## TASK BRIEF
Transcribe, word for word and without additions, each line below from the one containing "ATOM 165 C C" through the one containing "ATOM 183 C C", both ends included.

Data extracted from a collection
[Start of section]
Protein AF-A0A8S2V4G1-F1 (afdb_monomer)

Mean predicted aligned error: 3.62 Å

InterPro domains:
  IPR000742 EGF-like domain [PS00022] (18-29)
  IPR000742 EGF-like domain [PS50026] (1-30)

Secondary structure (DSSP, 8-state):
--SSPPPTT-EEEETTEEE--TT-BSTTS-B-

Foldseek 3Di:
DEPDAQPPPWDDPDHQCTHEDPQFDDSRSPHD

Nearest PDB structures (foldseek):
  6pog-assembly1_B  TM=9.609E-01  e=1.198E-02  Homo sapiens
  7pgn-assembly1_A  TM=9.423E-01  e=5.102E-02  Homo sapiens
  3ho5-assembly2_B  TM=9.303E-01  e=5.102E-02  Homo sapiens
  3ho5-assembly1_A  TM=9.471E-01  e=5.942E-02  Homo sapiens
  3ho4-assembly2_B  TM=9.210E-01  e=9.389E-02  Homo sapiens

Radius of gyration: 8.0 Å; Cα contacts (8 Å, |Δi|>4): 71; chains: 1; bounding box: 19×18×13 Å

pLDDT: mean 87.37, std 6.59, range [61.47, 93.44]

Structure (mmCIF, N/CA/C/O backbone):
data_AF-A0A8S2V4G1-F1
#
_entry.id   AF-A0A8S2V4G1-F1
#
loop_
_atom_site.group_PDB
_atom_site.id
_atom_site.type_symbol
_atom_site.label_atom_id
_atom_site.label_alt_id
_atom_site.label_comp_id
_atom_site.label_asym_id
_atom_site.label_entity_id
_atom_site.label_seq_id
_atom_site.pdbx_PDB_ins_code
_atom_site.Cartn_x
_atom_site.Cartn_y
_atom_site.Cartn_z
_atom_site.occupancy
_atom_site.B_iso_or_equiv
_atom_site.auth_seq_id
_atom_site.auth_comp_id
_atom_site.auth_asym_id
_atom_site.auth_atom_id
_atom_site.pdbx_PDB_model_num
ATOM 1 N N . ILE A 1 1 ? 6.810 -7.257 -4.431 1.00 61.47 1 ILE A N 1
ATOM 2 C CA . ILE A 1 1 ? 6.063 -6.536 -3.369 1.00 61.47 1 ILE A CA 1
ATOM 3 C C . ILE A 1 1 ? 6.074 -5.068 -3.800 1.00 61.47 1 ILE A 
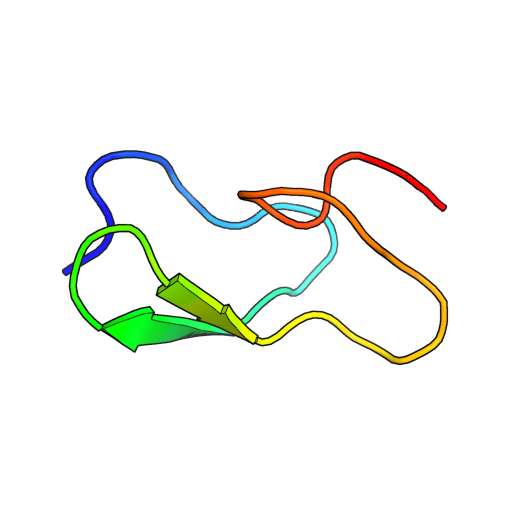C 1
ATOM 5 O O . ILE A 1 1 ? 7.107 -4.668 -4.314 1.00 61.47 1 ILE A O 1
ATOM 9 N N . CYS A 1 2 ? 4.917 -4.394 -3.807 1.00 76.31 2 CYS A N 1
ATOM 10 C CA . CYS A 1 2 ? 4.520 -3.258 -4.664 1.00 76.31 2 CYS A CA 1
ATOM 11 C C . CYS A 1 2 ? 5.659 -2.405 -5.236 1.00 76.31 2 CYS A C 1
ATOM 13 O O . CYS A 1 2 ? 6.460 -1.846 -4.498 1.00 76.31 2 CYS A O 1
ATOM 15 N N . THR A 1 3 ? 5.676 -2.280 
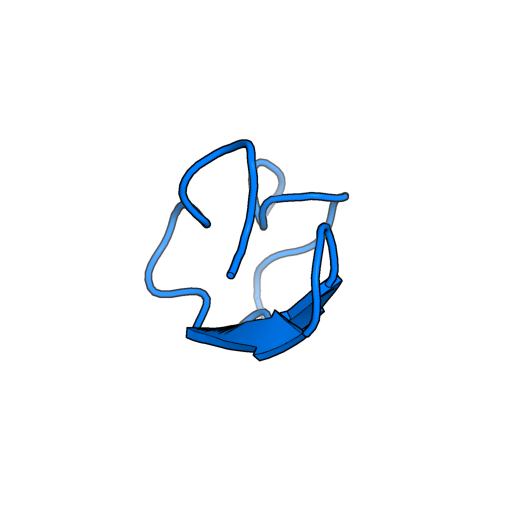-6.566 1.00 80.38 3 THR A N 1
ATOM 16 C CA . THR A 1 3 ? 6.659 -1.474 -7.306 1.00 80.38 3 THR A CA 1
ATOM 17 C C . THR A 1 3 ? 6.593 0.003 -6.913 1.00 80.38 3 THR A C 1
ATOM 19 O O . THR A 1 3 ? 7.618 0.676 -6.887 1.00 80.38 3 THR A O 1
ATOM 22 N N . SER A 1 4 ? 5.395 0.473 -6.556 1.00 82.81 4 SER A N 1
ATOM 23 C CA . SER A 1 4 ? 5.146 1.793 -5.977 1.00 82.81 4 SER A CA 1
ATOM 24 C C . SER A 1 4 ? 4.631 1.642 -4.543 1.00 82.81 4 SER A C 1
ATOM 26 O O . SER A 1 4 ? 3.790 0.771 -4.301 1.00 82.81 4 SER A O 1
ATOM 28 N N . PRO A 1 5 ? 5.093 2.465 -3.588 1.00 84.69 5 PRO A N 1
ATOM 29 C CA . PRO A 1 5 ? 4.594 2.415 -2.221 1.00 84.69 5 PRO A CA 1
ATOM 30 C C . PRO A 1 5 ? 3.116 2.822 -
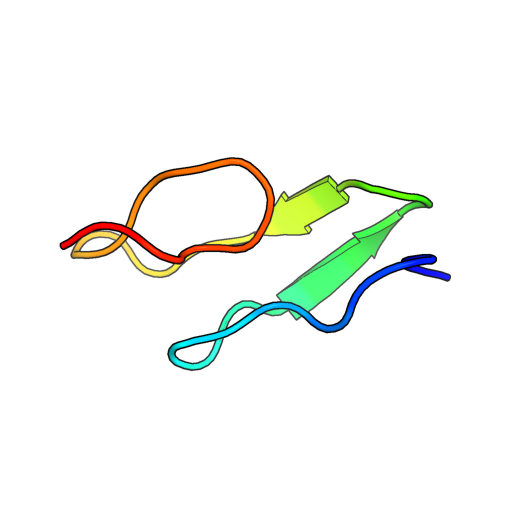2.172 1.00 84.69 5 PRO A C 1
ATOM 32 O O . PRO A 1 5 ? 2.717 3.816 -2.778 1.00 84.69 5 PRO A O 1
ATOM 35 N N . CYS A 1 6 ? 2.312 2.061 -1.428 1.00 91.81 6 CYS A N 1
ATOM 36 C CA . CYS A 1 6 ? 0.943 2.451 -1.110 1.00 91.81 6 CYS A CA 1
ATOM 37 C C . CYS A 1 6 ? 0.970 
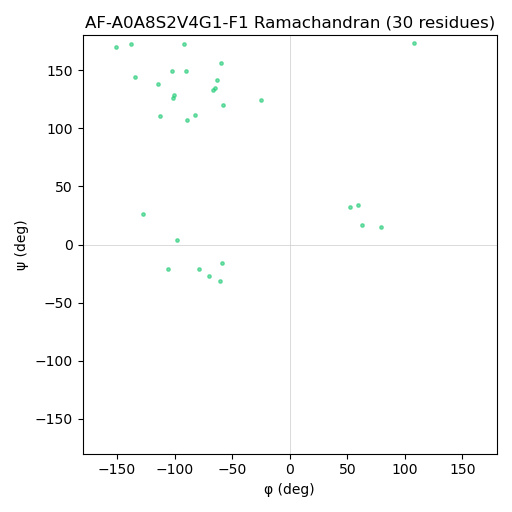3.693 -0.203 1.00 91.81 6 CYS A C 1
ATOM 39 O O . CYS A 1 6 ? 1.722 3.746 0.771 1.00 91.81 6 CYS A O 1
ATOM 41 N N . GLN A 1 7 ? 0.162 4.694 -0.526 1.00 91.62 7 GLN A N 1
ATOM 42 C CA . GLN A 1 7 ? 0.026 5.941 0.220 1.00 91.62 7 GLN A CA 1
ATOM 43 C C . GLN A 1 7 ? -1.096 5.837 1.261 1.00 91.62 7 GLN A C 1
ATOM 45 O O . GLN A 1 7 ? -1.818 4.843 1.322 1.00 91.62 7 GLN A O 1
ATOM 50 N N . ASN A 1 8 ? -1.225 6.861 2.111 1.00 92.06 8 ASN A N 1
ATOM 51 C CA . ASN A 1 8 ? -2.349 7.032 3.044 1.00 92.06 8 ASN A CA 1
ATOM 52 C C . ASN A 1 8 ? -2.651 5.810 3.941 1.00 92.06 8 ASN A C 1
ATOM 54 O O . ASN A 1 8 ? -3.798 5.555 4.302 1.00 92.06 8 ASN A O 1
ATOM 58 N N . GLY A 1 9 ? -1.616 5.048 4.313 1.00 89.38 9 GLY A N 1
ATOM 59 C CA . GLY A 1 9 ? -1.753 3.861 5.164 1.00 89.38 9 GLY A CA 1
ATOM 60 C C . GLY A 1 9 ? -2.244 2.603 4.439 1.00 89.38 9 GLY A C 1
ATOM 61 O O . GLY A 1 9 ? -2.659 1.652 5.098 1.00 89.38 9 GLY A O 1
ATOM 62 N N . GLY A 1 10 ? -2.209 2.579 3.103 1.00 92.12 10 GLY A N 1
ATOM 63 C CA . GLY A 1 10 ? -2.500 1.382 2.322 1.00 92.12 10 GLY A CA 1
ATOM 64 C C . GLY A 1 10 ? -1.494 0.260 2.584 1.00 92.12 10 GLY A C 1
ATOM 65 O O . GLY A 1 10 ? -0.294 0.502 2.721 1.00 92.12 10 GLY A O 1
ATOM 66 N N . ASN A 1 11 ? -1.978 -0.981 2.628 1.00 90.81 11 ASN A N 1
ATOM 67 C CA . ASN A 1 11 ? -1.135 -2.150 2.849 1.00 90.81 11 ASN A CA 1
ATOM 68 C C . ASN A 1 11 ? -0.861 -2.883 1.536 1.00 90.81 11 ASN A C 1
ATOM 70 O O . ASN A 1 11 ? -1.788 -3.273 0.823 1.00 90.81 11 ASN A O 1
ATOM 74 N N . CYS A 1 12 ? 0.412 -3.101 1.223 1.00 90.12 12 CYS A N 1
ATOM 75 C CA . CYS A 1 12 ? 0.788 -3.829 0.023 1.00 90.12 12 CYS A CA 1
ATOM 76 C C . CYS A 1 12 ? 0.709 -5.342 0.261 1.00 90.12 12 CYS A C 1
ATOM 78 O O . CYS A 1 12 ? 1.527 -5.901 0.992 1.00 90.12 12 CYS A O 1
ATOM 80 N N . THR A 1 13 ? -0.248 -6.010 -0.381 1.00 85.56 13 THR A N 1
ATOM 81 C CA . THR A 1 13 ? -0.477 -7.458 -0.217 1.00 85.56 13 THR A CA 1
ATOM 82 C C . THR A 1 13 ? -0.005 -8.282 -1.416 1.00 85.56 13 THR A C 1
ATOM 84 O O . THR A 1 13 ? 0.291 -9.464 -1.258 1.00 85.56 13 T
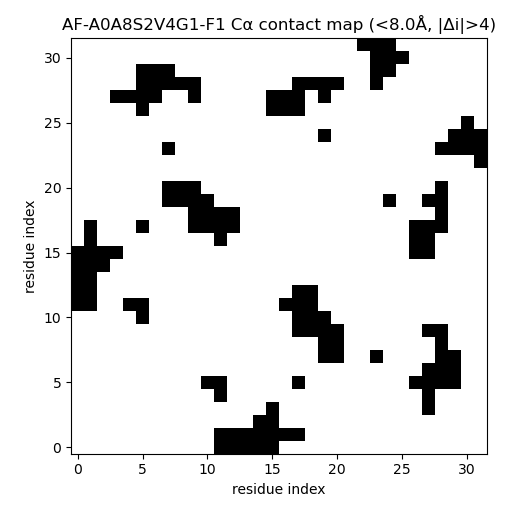HR A O 1
ATOM 87 N N . ALA A 1 14 ? 0.139 -7.674 -2.599 1.00 81.88 14 ALA A N 1
ATOM 88 C CA . ALA A 1 14 ? 
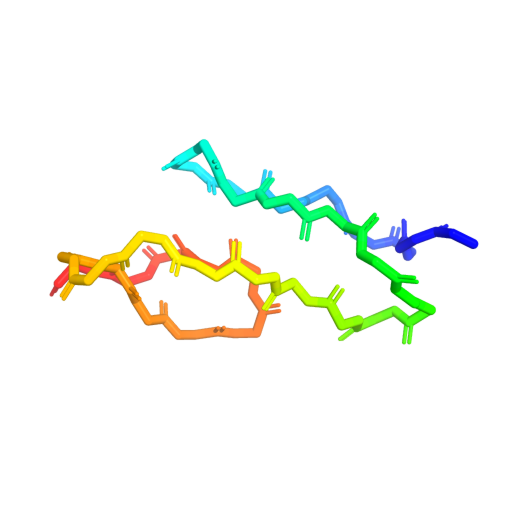0.666 -8.318 -3.806 1.00 81.88 14 ALA A CA 1
ATOM 89 C C . ALA A 1 14 ? 1.372 -7.290 -4.725 1.00 81.88 14 ALA A C 1
ATOM 91 O O . ALA A 1 14 ? 1.316 -6.087 -4.463 1.00 81.88 14 ALA A O 1
ATOM 92 N N . PRO A 1 15 ? 2.103 -7.706 -5.779 1.00 81.44 15 PRO A N 1
ATOM 93 C CA . PRO A 1 15 ? 2.754 -6.774 -6.699 1.00 81.44 15 PRO A CA 1
ATOM 94 C C . PRO A 1 15 ? 1.726 -5.837 -7.343 1.00 81.44 15 PRO A C 1
ATOM 96 O O . PRO A 1 15 ? 0.804 -6.300 -8.006 1.00 81.44 15 PRO A O 1
ATOM 99 N N . SER A 1 16 ? 1.889 -4.531 -7.126 1.00 77.62 16 SER A N 1
ATOM 100 C CA . SER A 1 16 ? 0.976 -3.481 -7.607 1.00 77.62 16 SER A CA 1
ATOM 101 C C . SER A 1 16 ? -0.449 -3.553 -7.045 1.00 77.62 16 SER A C 1
ATOM 103 O O . SER A 1 16 ? -1.347 -2.919 -7.589 1.00 77.62 16 SER A O 1
ATOM 105 N N . VAL A 1 17 ? -0.664 -4.302 -5.958 1.00 85.75 17 VAL A N 1
ATOM 106 C CA . VAL A 1 17 ? -1.958 -4.381 -5.273 1.00 85.75 17 VAL A CA 1
ATOM 107 C C . VAL A 1 17 ? -1.832 -3.744 -3.898 1.00 85.75 17 VAL A C 1
ATOM 109 O O . VAL A 1 17 ? -1.194 -4.293 -2.993 1.00 85.75 17 VAL A O 1
ATOM 112 N N . CYS A 1 18 ? -2.479 -2.592 -3.753 1.00 91.25 18 CYS A N 1
ATOM 113 C CA . CYS A 1 18 ? -2.631 -1.894 -2.487 1.00 91.25 18 CYS A CA 1
ATOM 114 C C . CYS A 1 18 ? -4.023 -2.151 -1.909 1.00 91.25 18 CYS A C 1
ATOM 116 O O . CYS A 1 18 ? -5.039 -1.963 -2.573 1.00 91.25 18 CYS A O 1
ATOM 118 N N . THR A 1 19 ? -4.066 -2.571 -0.648 1.00 91.69 19 THR A N 1
ATOM 119 C CA . THR A 1 19 ? -5.299 -2.629 0.138 1.00 91.69 19 THR A CA 1
ATOM 120 C C . THR A 1 19 ? -5.472 -1.285 0.829 1.00 91.69 19 THR A C 1
ATOM 122 O O . THR A 1 19 ? -4.715 -0.966 1.747 1.00 91.69 19 THR A O 1
ATOM 125 N N . CYS A 1 20 ? -6.426 -0.485 0.360 1.00 92.19 20 CYS A N 1
ATOM 126 C
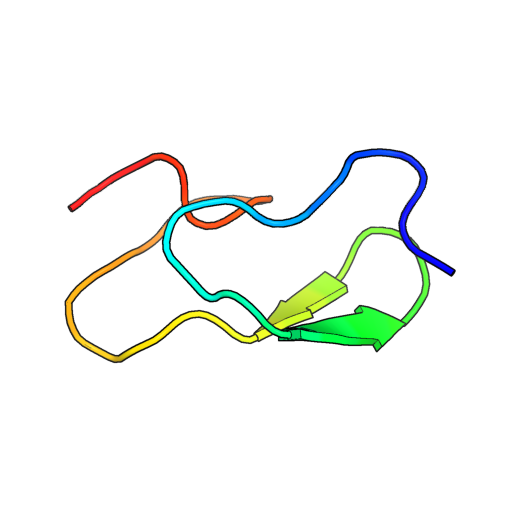 CA . CYS A 1 20 ? -6.656 0.864 0.865 1.00 92.19 20 CYS A CA 1
ATOM 127 C C . CYS A 1 20 ? -7.657 0.882 2.031 1.00 92.19 20 CYS A C 1
ATOM 129 O O . CYS A 1 20 ? -8.573 0.054 2.065 1.00 92.19 20 CYS A O 1
ATOM 131 N N . PRO A 1 21 ? -7.521 1.828 2.978 1.00 91.75 21 PRO A N 1
A
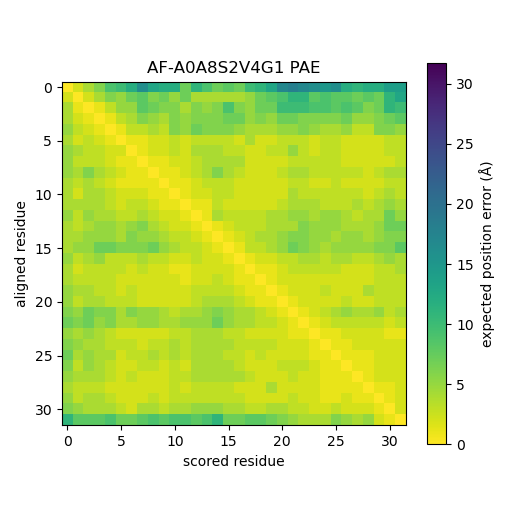TOM 132 C CA . PRO A 1 21 ? -8.579 2.122 3.942 1.00 91.75 21 PRO A CA 1
ATOM 133 C C . PRO A 1 21 ? -9.862 2.566 3.225 1.00 91.75 21 PRO A C 1
ATOM 135 O O . PRO A 1 21 ? -9.799 3.116 2.133 1.00 91.75 21 PRO A O 1
ATOM 138 N N . THR A 1 22 ? -11.027 2.416 3.860 1.00 90.75 22 THR A N 1
ATOM 139 C CA . THR A 1 22 ? -12.347 2.746 3.275 1.00 90.75 22 THR A CA 1
ATOM 140 C C . THR A 1 22 ? -12.523 4.203 2.843 1.00 90.75 22 THR A C 1
ATOM 142 O O . THR A 1 22 ? -13.460 4.506 2.113 1.00 90.75 22 THR A O 1
ATOM 145 N N . THR A 1 23 ? -11.656 5.106 3.296 1.00 93.44 23 THR A N 1
ATOM 146 C CA . THR A 1 23 ? -11.661 6.523 2.917 1.00 93.44 23 THR A CA 1
ATOM 147 C C . THR A 1 23 ? -10.669 6.853 1.810 1.00 93.44 23 THR A C 1
ATOM 149 O O . THR A 1 23 ? -10.466 8.030 1.563 1.00 93.44 23 THR A O 1
ATOM 152 N N . PHE A 1 24 ? -9.970 5.871 1.234 1.00 93.19 24 PHE A N 1
ATOM 153 C CA . PHE A 1 24 ? -9.002 6.106 0.1
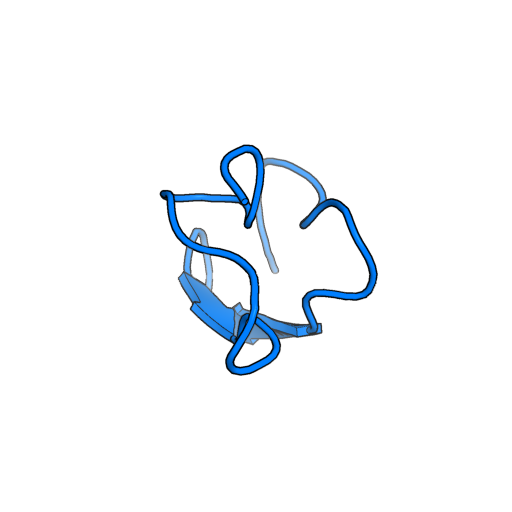68 1.00 93.19 24 PHE A CA 1
ATOM 154 C C . PHE A 1 24 ? -9.176 5.103 -0.971 1.00 93.19 24 PHE A C 1
ATOM 156 O O . PHE A 1 24 ? -9.438 3.921 -0.762 1.00 93.19 24 PHE A O 1
ATOM 163 N N . ASN A 1 25 ? -8.963 5.575 -2.192 1.00 89.31 25 ASN A N 1
ATOM 164 C CA . ASN A 1 25 ? -9.065 4.806 -3.423 1.00 89.31 25 ASN A CA 1
ATOM 165 C C . ASN A 1 25 ? -7.904 5.150 -4.367 1.00 89.31 25 ASN A C 1
ATOM 167 O O . ASN A 1 25 ? -7.114 6.057 -4.118 1.00 89.31 25 ASN A O 1
ATOM 171 N N . GLY A 1 26 ? -7.796 4.406 -5.465 1.00 88.50 26 GLY A N 1
ATOM 172 C CA . GLY A 1 26 ? -6.695 4.526 -6.419 1.00 88.50 26 GLY A CA 1
ATOM 173 C C . GLY A 1 26 ? -5.747 3.338 -6.349 1.00 88.50 26 GLY A C 1
ATOM 174 O O . GLY A 1 26 ? -5.892 2.453 -5.504 1.00 88.50 26 GLY A O 1
ATOM 175 N N . SER A 1 27 ? -4.790 3.301 -7.273 1.00 87.12 27 SER A N 1
ATOM 176 C CA . SER A 1 27 ? -3.891 2.146 -7.425 1.00 87.12 27 SER A CA 1
ATOM 177 C C . SER A 1 27 ? -2.909 2.034 -6.260 1.00 87.12 27 SER A C 1
ATOM 179 O O . SER A 1 27 ? -2.455 0.942 -5.922 1.00 87.12 27 SER A O 1
ATOM 181 N N . VAL A 1 28 ? -2.597 3.171 -5.638 1.00 90.25 28 VAL A N 1
ATOM 182 C CA . VAL A 1 28 ? -1.727 3.289 -4.470 1.00 90.25 28 VAL A CA 1
ATOM 183 C C . VAL A 1 28 ? -2.409 4.068 -3.347 1.00 90.25 28 VAL A C 1
ATOM 185 O O . VAL A 1 28 ? -1.726 4.647 -2.512 1.00 90.25 28 VAL A O 1
ATOM 188 N N . CYS A 1 29 ? -3.744 4.066 -3.289 1.00 93.19 29 CYS A N 1
ATOM 189 C CA . CYS A 1 29 ? -4.518 4.786 -2.272 1.00 93.19 29 CYS A CA 1
ATOM 190 C C . CYS A 1 29 ? -4.252 6.304 -2.270 1.00 93.19 29 CYS A C 1
ATOM 192 O O . CYS A 1 29 ? -4.206 6.931 -1.213 1.00 93.19 29 CYS A O 1
ATOM 194 N N . GLU A 1 30 ? -4.009 6.887 -3.444 1.00 92.12 30 GLU A N 1
ATOM 195 C CA . GLU A 1 30 ? -3.668 8.299 -3.631 1.00 92.12 30 GLU A CA 1
ATOM 196 C C . GLU A 1 30 ? -4.876 9.247 -3.563 1.00 92.12 30 GLU A C 1
ATOM 198 O O . GLU A 1 30 ? -4.706 10.436 -3.293 1.00 92.12 30 GLU A O 1
ATOM 203 N N . PHE A 1 31 ? -6.088 8.732 -3.777 1.00 90.62 31 PHE A N 1
ATOM 204 C CA . PHE A 1 31 ? -7.331 9.502 -3.744 1.00 90.62 31 PHE A CA 1
ATOM 205 C C . PHE A 1 31 ? -8.075 9.273 -2.433 1.00 90.62 31 PHE A C 1
ATOM 207 O O . PHE A 1 31 ? -7.992 8.185 -1.871 1.00 90.62 31 PHE A O 1
ATOM 214 N N . ARG A 1 32 ? -8.812 10.283 -1.965 1.00 84.69 32 ARG A N 1
ATOM 215 C CA . ARG A 1 32 ? -9.686 10.231 -0.786 1.00 84.69 32 ARG A CA 1
ATOM 216 C C . ARG A 1 32 ? -11.148 10.326 -1.208 1.00 84.69 32 ARG A C 1
ATOM 218 O O . ARG A 1 32 ? -11.409 11.140 -2.121 1.00 84.69 32 ARG A O 1
#

Solvent-accessible surface area (backbone atoms only — not comparable to full-atom values): 1879 Å² total; per-residue (Å²): 110,34,88,61,77,42,32,86,81,20,46,66,80,39,72,66,37,41,51,48,48,98,69,31,40,65,72,33,18,79,40,109

Organism: NCBI:txid392030

Sequence (32 aa):
ICTSPCQNGGNCTAPSVCTCPTTFNGSVCEFR
[End of section]
## RESULT FOR THIS EXERCISE
ATOM 165 C C . ASN A 1 25 ? -7.904 5.150 -4.367 1.00 89.31 25 ASN A C 1
ATOM 167 O O . ASN A 1 25 ? -7.114 6.057 -4.118 1.00 89.31 25 ASN A O 1
ATOM 171 N N . GLY A 1 26 ? -7.796 4.406 -5.465 1.00 88.50 26 GLY A N 1
ATOM 172 C CA . GLY A 1 26 ? -6.695 4.526 -6.419 1.00 88.50 26 GLY A CA 1
ATOM 173 C C . GLY A 1 26 ? -5.747 3.338 -6.349 1.00 88.50 26 GLY A C 1
ATOM 174 O O . GLY A 1 26 ? -5.892 2.453 -5.504 1.00 88.50 26 GLY A O 1
ATOM 175 N N . SER A 1 27 ? -4.790 3.301 -7.273 1.00 87.12 27 SER A N 1
ATOM 176 C CA . SER A 1 27 ? -3.891 2.146 -7.425 1.00 87.12 27 SER A CA 1
ATOM 177 C C . SER A 1 27 ? -2.909 2.034 -6.260 1.00 87.12 27 SER A C 1
ATOM 179 O O . SER A 1 27 ? -2.455 0.942 -5.922 1.00 87.12 27 SER A O 1
ATOM 181 N N . VAL A 1 28 ? -2.597 3.171 -5.638 1.00 90.25 28 VAL A N 1
ATOM 182 C CA . VAL A 1 28 ? -1.727 3.289 -4.470 1.00 90.25 28 VAL A CA 1
ATOM 183 C C . VAL A 1 28 ? -2.409 4.068 -3.347 1.00 90.25 28 VAL A C 1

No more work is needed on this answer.